Her gaze remained fixated on his robust forearms.

“I only began to not struggle with shopping bags several months ago,” he said. “I had become so weak in the stomach and the back.”

“I guess that makes sense. The planes support each other. When one side collapses…”

He relaxed onto all fours.

“Need a break?” she asked.

He rocked his body back somewhat, then rocked it forward, a move that might’ve been to loosen his hips. She joined him and discovered that, yes, it made her hips feel good. The joints moved slowly, tiny muscles receiving tiny stretches.

They rocked slowly side by side, her on the grass and he on her mat, until Jorunn, Alex, and Erik came over. Kate sat back on her heels and ignored Erik’s ogling. Ben grunted as he stood.

Alex placed before Kate his rolled turquoise yoga mat. “As promised,” he said to her. To Ben, he asked, “How does it feel?”

“Eh, good. It was less yoga than the stretches I should have been doing for the past year.”

Jorunn smirked. “Dinner in five minutes,” she said, then left with Alex and Erik.

Kate turned to Ben, hands on her hips, giving him her best disapproving look. “A year, huh?”

He failed to hide his sheepishness, then picked up her yoga mat, and she grabbed the one Alex had given her.

“It is odd,” he said, “having pain like this. The stretches are meant to help, but often, I am in too much pain to do them. And on the days I feel little pain, I think, ‘Oh, I do not need to do the exercises because I feel alright.’” He opened his trailer door and placed the mat inside. “It is psychological as much as physical.
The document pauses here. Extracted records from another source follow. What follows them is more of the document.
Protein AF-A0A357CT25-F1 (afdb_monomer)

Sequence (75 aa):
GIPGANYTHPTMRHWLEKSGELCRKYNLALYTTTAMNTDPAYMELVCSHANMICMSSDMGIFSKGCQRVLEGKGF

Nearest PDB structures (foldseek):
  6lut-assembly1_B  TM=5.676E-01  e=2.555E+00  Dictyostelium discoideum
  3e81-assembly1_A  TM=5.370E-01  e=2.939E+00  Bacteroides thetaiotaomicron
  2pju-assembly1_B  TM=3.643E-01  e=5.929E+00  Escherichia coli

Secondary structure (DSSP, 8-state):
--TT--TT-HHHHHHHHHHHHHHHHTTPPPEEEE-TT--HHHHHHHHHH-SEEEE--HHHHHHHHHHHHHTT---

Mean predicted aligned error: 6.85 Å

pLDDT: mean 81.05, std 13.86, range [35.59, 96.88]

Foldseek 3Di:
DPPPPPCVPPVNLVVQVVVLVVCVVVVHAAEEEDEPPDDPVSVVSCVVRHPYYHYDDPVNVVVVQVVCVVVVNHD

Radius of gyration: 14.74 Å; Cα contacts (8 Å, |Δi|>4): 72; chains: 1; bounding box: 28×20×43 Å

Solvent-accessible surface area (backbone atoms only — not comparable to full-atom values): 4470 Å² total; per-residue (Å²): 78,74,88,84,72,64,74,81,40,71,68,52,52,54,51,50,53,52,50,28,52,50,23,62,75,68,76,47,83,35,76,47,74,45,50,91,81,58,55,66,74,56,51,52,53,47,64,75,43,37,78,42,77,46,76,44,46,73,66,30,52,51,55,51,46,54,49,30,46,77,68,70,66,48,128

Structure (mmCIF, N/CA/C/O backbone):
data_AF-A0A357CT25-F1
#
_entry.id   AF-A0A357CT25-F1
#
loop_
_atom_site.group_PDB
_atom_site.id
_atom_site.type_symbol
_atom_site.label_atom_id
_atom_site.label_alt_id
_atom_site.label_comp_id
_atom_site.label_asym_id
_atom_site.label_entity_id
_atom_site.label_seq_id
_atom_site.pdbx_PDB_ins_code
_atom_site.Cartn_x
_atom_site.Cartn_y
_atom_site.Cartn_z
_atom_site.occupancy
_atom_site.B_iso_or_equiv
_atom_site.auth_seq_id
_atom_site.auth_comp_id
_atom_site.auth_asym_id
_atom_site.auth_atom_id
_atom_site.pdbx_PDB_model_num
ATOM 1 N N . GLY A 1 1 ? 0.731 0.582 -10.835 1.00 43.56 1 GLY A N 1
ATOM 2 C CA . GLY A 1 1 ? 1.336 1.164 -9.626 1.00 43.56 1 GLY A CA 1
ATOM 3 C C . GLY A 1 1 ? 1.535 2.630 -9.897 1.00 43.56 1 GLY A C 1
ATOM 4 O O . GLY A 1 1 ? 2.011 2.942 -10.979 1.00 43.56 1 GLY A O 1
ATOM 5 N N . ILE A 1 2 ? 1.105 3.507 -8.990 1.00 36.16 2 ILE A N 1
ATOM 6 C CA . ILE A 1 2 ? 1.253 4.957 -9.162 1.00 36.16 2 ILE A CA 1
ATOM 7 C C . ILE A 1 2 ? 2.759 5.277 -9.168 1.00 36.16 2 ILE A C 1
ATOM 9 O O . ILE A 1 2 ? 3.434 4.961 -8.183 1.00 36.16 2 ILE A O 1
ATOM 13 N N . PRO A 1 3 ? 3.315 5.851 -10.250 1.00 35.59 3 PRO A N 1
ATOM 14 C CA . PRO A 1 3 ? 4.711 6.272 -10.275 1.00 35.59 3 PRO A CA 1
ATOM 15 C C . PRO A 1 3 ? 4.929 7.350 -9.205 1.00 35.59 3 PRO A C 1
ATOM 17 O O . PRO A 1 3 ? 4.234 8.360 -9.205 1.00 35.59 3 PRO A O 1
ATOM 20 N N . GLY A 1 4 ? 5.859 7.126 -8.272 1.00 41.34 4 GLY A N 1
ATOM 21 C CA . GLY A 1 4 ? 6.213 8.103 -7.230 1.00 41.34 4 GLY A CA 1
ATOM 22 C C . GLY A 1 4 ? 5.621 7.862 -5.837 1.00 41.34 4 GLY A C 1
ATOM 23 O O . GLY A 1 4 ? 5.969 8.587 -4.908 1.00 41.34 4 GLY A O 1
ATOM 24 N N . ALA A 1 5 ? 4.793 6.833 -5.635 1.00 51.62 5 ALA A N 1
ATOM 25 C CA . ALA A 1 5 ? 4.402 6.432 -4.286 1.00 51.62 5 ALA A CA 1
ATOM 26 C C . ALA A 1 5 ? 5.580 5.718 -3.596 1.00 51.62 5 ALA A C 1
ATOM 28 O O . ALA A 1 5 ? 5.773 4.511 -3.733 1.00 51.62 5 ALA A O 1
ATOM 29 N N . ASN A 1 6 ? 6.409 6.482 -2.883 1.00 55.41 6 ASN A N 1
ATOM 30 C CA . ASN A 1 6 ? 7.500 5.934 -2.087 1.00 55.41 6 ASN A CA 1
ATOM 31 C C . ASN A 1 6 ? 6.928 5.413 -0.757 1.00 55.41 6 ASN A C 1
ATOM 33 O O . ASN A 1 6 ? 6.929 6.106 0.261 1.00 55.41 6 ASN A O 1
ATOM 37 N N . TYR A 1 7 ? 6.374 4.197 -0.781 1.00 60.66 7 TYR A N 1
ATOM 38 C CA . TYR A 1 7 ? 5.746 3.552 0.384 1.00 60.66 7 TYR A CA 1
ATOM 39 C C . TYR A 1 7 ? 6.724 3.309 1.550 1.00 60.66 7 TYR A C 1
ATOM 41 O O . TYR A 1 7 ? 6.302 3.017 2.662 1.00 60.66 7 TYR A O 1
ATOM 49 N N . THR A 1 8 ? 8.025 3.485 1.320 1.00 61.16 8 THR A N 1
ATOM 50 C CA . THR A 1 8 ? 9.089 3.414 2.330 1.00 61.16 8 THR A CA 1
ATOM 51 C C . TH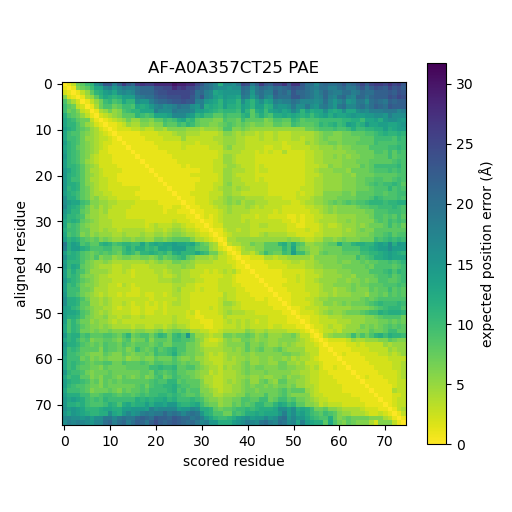R A 1 8 ? 9.269 4.714 3.121 1.00 61.16 8 THR A C 1
ATOM 53 O O . THR A 1 8 ? 10.091 4.757 4.036 1.00 61.16 8 THR A O 1
ATOM 56 N N . HIS A 1 9 ? 8.511 5.777 2.816 1.00 70.44 9 HIS A N 1
ATOM 57 C CA . HIS A 1 9 ? 8.601 7.026 3.568 1.00 70.44 9 HIS A CA 1
ATOM 58 C C . HIS A 1 9 ? 8.214 6.794 5.045 1.00 70.44 9 HIS A C 1
ATOM 60 O O . HIS A 1 9 ? 7.137 6.245 5.301 1.00 70.44 9 HIS A O 1
ATOM 66 N N . PRO A 1 10 ? 9.016 7.245 6.032 1.00 71.69 10 PRO A N 1
ATOM 67 C CA . PRO A 1 10 ? 8.754 7.007 7.459 1.00 71.69 10 PRO A CA 1
ATOM 68 C C . PRO A 1 10 ? 7.344 7.413 7.911 1.00 71.69 10 PRO A C 1
ATOM 70 O O . PRO A 1 10 ? 6.710 6.737 8.718 1.00 71.69 10 PRO A O 1
ATOM 73 N N . THR A 1 11 ? 6.807 8.484 7.327 1.00 81.25 11 THR A N 1
ATOM 74 C CA . THR A 1 11 ? 5.439 8.954 7.586 1.00 81.25 11 THR A CA 1
ATOM 75 C C . THR A 1 11 ? 4.364 7.949 7.157 1.00 81.25 11 THR A C 1
ATOM 77 O O . THR A 1 11 ? 3.354 7.826 7.840 1.00 81.25 11 THR A O 1
ATOM 80 N N . MET A 1 12 ? 4.564 7.195 6.070 1.00 78.56 12 MET A N 1
ATOM 81 C CA . MET A 1 12 ? 3.592 6.189 5.615 1.00 78.56 12 MET A CA 1
ATOM 82 C C . MET A 1 12 ? 3.518 4.999 6.572 1.00 78.56 12 MET A C 1
ATOM 84 O O . MET A 1 12 ? 2.423 4.519 6.858 1.00 78.56 12 MET A O 1
ATOM 88 N N . ARG A 1 13 ? 4.667 4.565 7.110 1.00 82.44 13 ARG A N 1
ATOM 89 C CA . ARG A 1 13 ? 4.725 3.550 8.173 1.00 82.44 13 ARG A CA 1
ATOM 90 C C . ARG A 1 13 ? 3.924 4.001 9.393 1.00 82.44 13 ARG A C 1
ATOM 92 O O . ARG A 1 13 ? 3.028 3.282 9.821 1.00 82.44 13 ARG A O 1
ATOM 99 N N . HIS A 1 14 ? 4.188 5.217 9.874 1.00 87.00 14 HIS A N 1
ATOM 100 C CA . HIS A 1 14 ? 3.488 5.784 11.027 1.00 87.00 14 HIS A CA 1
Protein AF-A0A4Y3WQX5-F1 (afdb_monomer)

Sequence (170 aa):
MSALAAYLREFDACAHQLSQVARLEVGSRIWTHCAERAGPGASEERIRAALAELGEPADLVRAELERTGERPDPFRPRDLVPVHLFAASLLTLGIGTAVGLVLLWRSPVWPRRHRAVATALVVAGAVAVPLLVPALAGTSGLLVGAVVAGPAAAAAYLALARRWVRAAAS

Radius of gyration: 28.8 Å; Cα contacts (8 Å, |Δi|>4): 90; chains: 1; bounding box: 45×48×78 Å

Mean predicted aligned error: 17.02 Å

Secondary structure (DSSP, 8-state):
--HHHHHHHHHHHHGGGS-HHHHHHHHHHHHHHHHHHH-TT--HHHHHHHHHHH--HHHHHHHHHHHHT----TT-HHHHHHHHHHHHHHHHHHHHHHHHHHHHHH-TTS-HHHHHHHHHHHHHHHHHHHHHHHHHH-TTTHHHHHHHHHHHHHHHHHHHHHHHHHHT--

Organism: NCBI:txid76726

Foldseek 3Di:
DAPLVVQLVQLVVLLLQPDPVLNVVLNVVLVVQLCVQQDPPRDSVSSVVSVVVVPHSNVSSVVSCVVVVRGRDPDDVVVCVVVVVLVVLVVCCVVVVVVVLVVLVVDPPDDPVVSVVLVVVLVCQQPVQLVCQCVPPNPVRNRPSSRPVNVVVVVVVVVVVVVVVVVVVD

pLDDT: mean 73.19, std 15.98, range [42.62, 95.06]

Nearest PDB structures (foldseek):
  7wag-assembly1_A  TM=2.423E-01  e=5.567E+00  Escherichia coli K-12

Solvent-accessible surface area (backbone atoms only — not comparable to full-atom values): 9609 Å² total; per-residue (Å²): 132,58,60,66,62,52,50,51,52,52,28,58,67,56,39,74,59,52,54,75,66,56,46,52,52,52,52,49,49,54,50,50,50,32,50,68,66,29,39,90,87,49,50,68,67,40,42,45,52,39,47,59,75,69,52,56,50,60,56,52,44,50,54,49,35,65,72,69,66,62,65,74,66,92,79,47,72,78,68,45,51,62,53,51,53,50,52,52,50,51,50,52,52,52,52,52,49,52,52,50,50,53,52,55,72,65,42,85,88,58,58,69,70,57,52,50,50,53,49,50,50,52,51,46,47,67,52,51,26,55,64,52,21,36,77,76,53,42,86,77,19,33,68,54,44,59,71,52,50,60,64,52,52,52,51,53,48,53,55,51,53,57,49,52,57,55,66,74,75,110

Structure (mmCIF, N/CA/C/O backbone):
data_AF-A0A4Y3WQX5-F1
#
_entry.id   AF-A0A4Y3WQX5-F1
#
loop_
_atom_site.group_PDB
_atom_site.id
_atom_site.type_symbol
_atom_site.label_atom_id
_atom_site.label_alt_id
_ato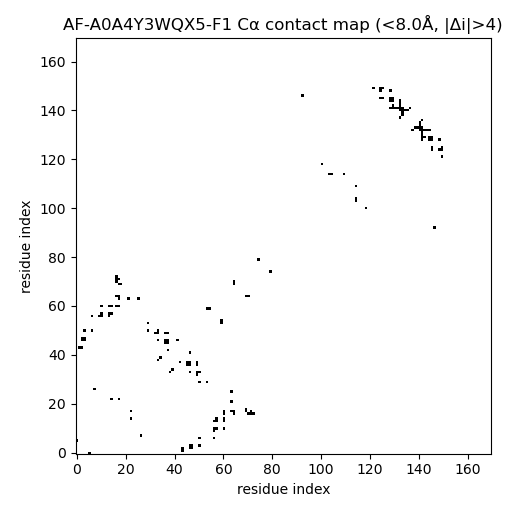m_site.label_comp_id
_atom_site.label_asym_id
_atom_site.label_entity_id
_atom_site.label_seq_id
_atom_site.pdbx_PDB_ins_code
_atom_site.Cartn_x
_atom_site.Cartn_y
_atom_site.Cartn_z
_atom_site.occupancy
_atom_site.B_iso_or_equiv
_atom_site.auth_seq_id
_atom_site.auth_comp_id
_atom_site.auth_asym_id
_atom_site.auth_atom_id
_atom_site.pdbx_PDB_model_num
ATOM 1 N N . MET A 1 1 ? -19.696 -5.476 10.369 1.00 60.44 1 MET A N 1
ATOM 2 C CA . MET A 1 1 ? -18.324 -4.921 10.414 1.00 60.44 1 MET A CA 1
ATOM 3 C C . MET A 1 1 ? -18.191 -4.224 11.753 1.00 60.44 1 MET A C 1
ATOM 5 O O . MET A 1 1 ? -19.045 -3.391 12.008 1.00 60.44 1 MET A O 1
ATOM 9 N N . SER A 1 2 ? -17.228 -4.596 12.601 1.00 86.56 2 SER A N 1
ATOM 10 C CA . SER A 1 2 ? -17.083 -3.988 13.933 1.00 86.56 2 SER A CA 1
ATOM 11 C C . SER A 1 2 ? -16.612 -2.532 13.842 1.00 86.56 2 SER A C 1
ATOM 13 O O . SER A 1 2 ? -15.851 -2.175 12.937 1.00 86.56 2 SER A O 1
ATOM 15 N N . ALA A 1 3 ? -17.045 -1.700 14.785 1.00 90.75 3 ALA A N 1
ATOM 16 C CA . ALA A 1 3 ? -16.773 -0.269 14.864 1.00 90.75 3 ALA A CA 1
ATOM 17 C C . ALA A 1 3 ? -15.269 -0.008 14.945 1.00 90.75 3 ALA A C 1
ATOM 19 O O . ALA A 1 3 ? -14.751 0.856 14.244 1.00 90.75 3 ALA A O 1
ATOM 20 N N . LEU A 1 4 ? -14.554 -0.847 15.698 1.00 92.38 4 LEU A N 1
ATOM 21 C CA . LEU A 1 4 ? -13.097 -0.819 15.775 1.00 92.38 4 LEU A CA 1
ATOM 22 C C . LEU A 1 4 ? -12.437 -1.067 14.414 1.00 92.38 4 LEU A C 1
ATOM 24 O O . LEU A 1 4 ? -11.528 -0.341 14.034 1.00 92.38 4 LEU A O 1
ATOM 28 N N . ALA A 1 5 ? -12.901 -2.058 13.649 1.00 92.38 5 ALA A N 1
ATOM 29 C CA . ALA A 1 5 ? -12.327 -2.342 12.335 1.00 92.38 5 ALA A CA 1
ATOM 30 C C . ALA A 1 5 ? -12.631 -1.230 11.317 1.00 92.38 5 ALA A C 1
ATOM 32 O O . ALA A 1 5 ? -11.848 -0.994 10.399 1.00 92.38 5 ALA A O 1
ATOM 33 N N . ALA A 1 6 ? -13.776 -0.552 11.437 1.00 93.69 6 ALA A N 1
ATOM 34 C CA . ALA A 1 6 ? -14.060 0.646 10.651 1.00 93.69 6 ALA A CA 1
ATOM 35 C C . ALA A 1 6 ? -13.096 1.784 11.014 1.00 93.69 6 ALA A C 1
ATOM 37 O O . ALA A 1 6 ? -12.417 2.288 10.124 1.00 93.69 6 ALA A O 1
ATOM 38 N N . TYR A 1 7 ? -12.954 2.080 12.304 1.00 93.69 7 TYR A N 1
ATOM 39 C CA . TYR A 1 7 ? -12.078 3.137 12.800 1.00 93.69 7 TYR A CA 1
ATOM 40 C C . TYR A 1 7 ? -10.605 2.906 12.446 1.00 93.69 7 TYR A C 1
ATOM 42 O O . TYR A 1 7 ? -9.940 3.808 11.952 1.00 93.69 7 TYR A O 1
ATOM 50 N N . LEU A 1 8 ? -10.090 1.682 12.615 1.00 93.56 8 LEU A N 1
ATOM 51 C CA . LEU A 1 8 ? -8.700 1.356 12.279 1.00 93.56 8 LEU A CA 1
ATOM 52 C C . LEU A 1 8 ? -8.406 1.482 10.780 1.00 93.56 8 LEU A C 1
ATOM 54 O O . LEU A 1 8 ? -7.311 1.890 10.413 1.00 93.56 8 LEU A O 1
ATOM 58 N N . ARG A 1 9 ? -9.375 1.185 9.904 1.00 93.25 9 ARG A N 1
ATOM 59 C CA . ARG A 1 9 ? -9.197 1.409 8.458 1.00 93.25 9 ARG A CA 1
ATOM 60 C C . ARG A 1 9 ? -9.125 2.889 8.108 1.00 93.25 9 ARG A C 1
ATOM 62 O O . ARG A 1 9 ? -8.356 3.263 7.229 1.00 93.25 9 ARG A O 1
ATOM 69 N N . GLU A 1 10 ? -9.926 3.712 8.772 1.00 92.88 10 GLU A N 1
ATOM 70 C CA . GLU A 1 10 ? -9.897 5.161 8.584 1.00 92.88 10 GLU A CA 1
ATOM 71 C C . GLU A 1 10 ? -8.607 5.768 9.152 1.00 92.88 10 GLU A C 1
ATOM 73 O O . GLU A 1 10 ? -7.954 6.574 8.491 1.00 92.88 10 GLU A O 1
ATOM 78 N N . PHE A 1 11 ? -8.161 5.281 10.313 1.00 94.31 11 PHE A N 1
ATOM 79 C CA . PHE A 1 11 ? -6.839 5.578 10.854 1.00 94.31 11 PHE A CA 1
ATOM 80 C C . PHE A 1 11 ? -5.730 5.208 9.865 1.00 94.31 11 PHE A C 1
ATOM 82 O O . PHE A 1 11 ? -4.909 6.062 9.551 1.00 94.31 11 PHE A O 1
ATOM 89 N N . ASP A 1 12 ? -5.719 3.991 9.314 1.00 92.00 12 ASP A N 1
ATOM 90 C CA . ASP A 1 12 ? -4.698 3.552 8.354 1.00 92.00 12 ASP A CA 1
ATOM 91 C C . ASP A 1 12 ? -4.655 4.427 7.090 1.00 92.00 12 ASP A C 1
ATOM 93 O O . ASP A 1 12 ? -3.574 4.679 6.546 1.00 92.00 12 ASP A O 1
ATOM 97 N N . ALA A 1 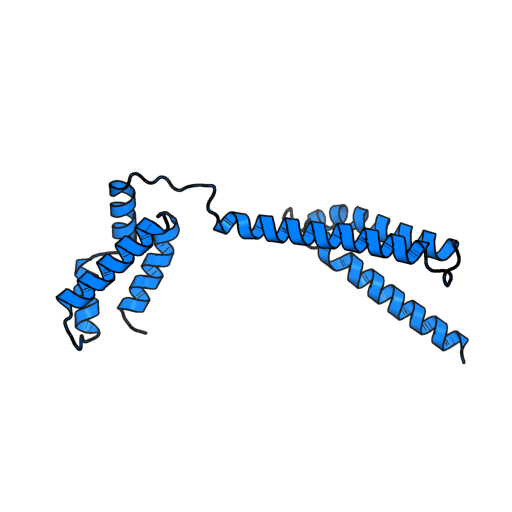13 ? -5.810 4.926 6.636 1.00 90.06 13 ALA A N 1
ATOM 98 C CA . ALA A 1 13 ? -5.891 5.846 5.504 1.00 90.06 13 ALA A CA 1
ATOM 99 C C . ALA A 1 13 ? -5.214 7.197 5.812 1.00 90.06 13 ALA A C 1
ATOM 101 O O . ALA A 1 13 ? -4.460 7.723 4.988 1.00 90.06 13 ALA A O 1
ATOM 102 N N . CYS A 1 14 ? -5.413 7.736 7.016 1.00 90.88 14 CYS A N 1
ATOM 103 C CA . CYS A 1 14 ? -4.816 9.001 7.458 1.00 90.88 14 CYS A CA 1
ATOM 104 C C . CYS A 1 14 ? -3.347 8.850 7.891 1.00 90.88 14 CYS A C 1
ATOM 106 O O . CYS A 1 14 ? -2.522 9.728 7.649 1.00 90.88 14 CYS A O 1
ATOM 108 N N . ALA A 1 15 ? -2.981 7.704 8.462 1.00 89.12 15 ALA A N 1
ATOM 109 C CA . ALA A 1 15 ? -1.675 7.425 9.051 1.00 89.12 15 ALA A CA 1
ATOM 110 C C . ALA A 1 15 ? -0.559 7.221 8.011 1.00 89.12 15 ALA A C 1
ATOM 112 O O . ALA A 1 15 ? 0.585 6.898 8.344 1.00 89.12 15 ALA A O 1
ATOM 113 N N . HIS A 1 16 ? -0.838 7.442 6.725 1.00 84.12 16 HIS A N 1
ATOM 114 C CA . HIS A 1 16 ? 0.172 7.420 5.677 1.00 84.12 16 HIS A CA 1
ATOM 115 C C . HIS A 1 16 ? 1.240 8.522 5.838 1.00 84.12 16 HIS A C 1
ATOM 117 O O . HIS A 1 16 ? 2.200 8.510 5.083 1.00 84.12 16 HIS A O 1
ATOM 123 N N . GLN A 1 17 ? 1.140 9.440 6.788 1.00 82.94 17 GLN A N 1
ATOM 124 C CA . GLN A 1 17 ? 2.201 10.425 7.037 1.00 82.94 17 GLN A CA 1
ATOM 125 C C . GLN A 1 17 ? 3.142 10.011 8.174 1.00 82.94 17 GLN A C 1
ATOM 127 O O . GLN A 1 17 ? 4.271 10.479 8.222 1.00 82.94 17 GLN A O 1
ATOM 132 N N . LEU A 1 18 ? 2.712 9.076 9.026 1.00 85.00 18 LEU A N 1
ATOM 133 C CA . LEU A 1 18 ? 3.482 8.583 10.167 1.00 85.00 18 LEU A CA 1
ATOM 134 C C . LEU A 1 18 ? 4.528 7.541 9.752 1.00 85.00 18 LEU A C 1
ATOM 136 O O . LEU A 1 18 ? 4.311 6.741 8.828 1.00 85.00 18 LEU A O 1
ATOM 140 N N . SER A 1 19 ? 5.641 7.473 10.476 1.00 84.44 19 SER A N 1
ATOM 141 C CA . SER A 1 19 ? 6.575 6.351 10.393 1.00 84.44 19 SER A CA 1
ATOM 142 C C . SER A 1 19 ? 5.901 5.031 10.780 1.00 84.44 19 SER A C 1
ATOM 144 O O . SER A 1 19 ? 4.877 4.983 11.463 1.00 84.44 19 SER A O 1
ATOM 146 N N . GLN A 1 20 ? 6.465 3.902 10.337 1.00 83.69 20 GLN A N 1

Knowing this does not make me any more sedulous, however.”

Kate tossed Alex’s mat inside her tent. “You’re not in more pain now, though, are you?”

“No. I feel good. At least for now.”

As they walked toward the house, she found herself wanting to hold his hand. The urge had come out of nowhere.

She avoided walking too closely astride him, and during their meal, she sat across from him, not next to him.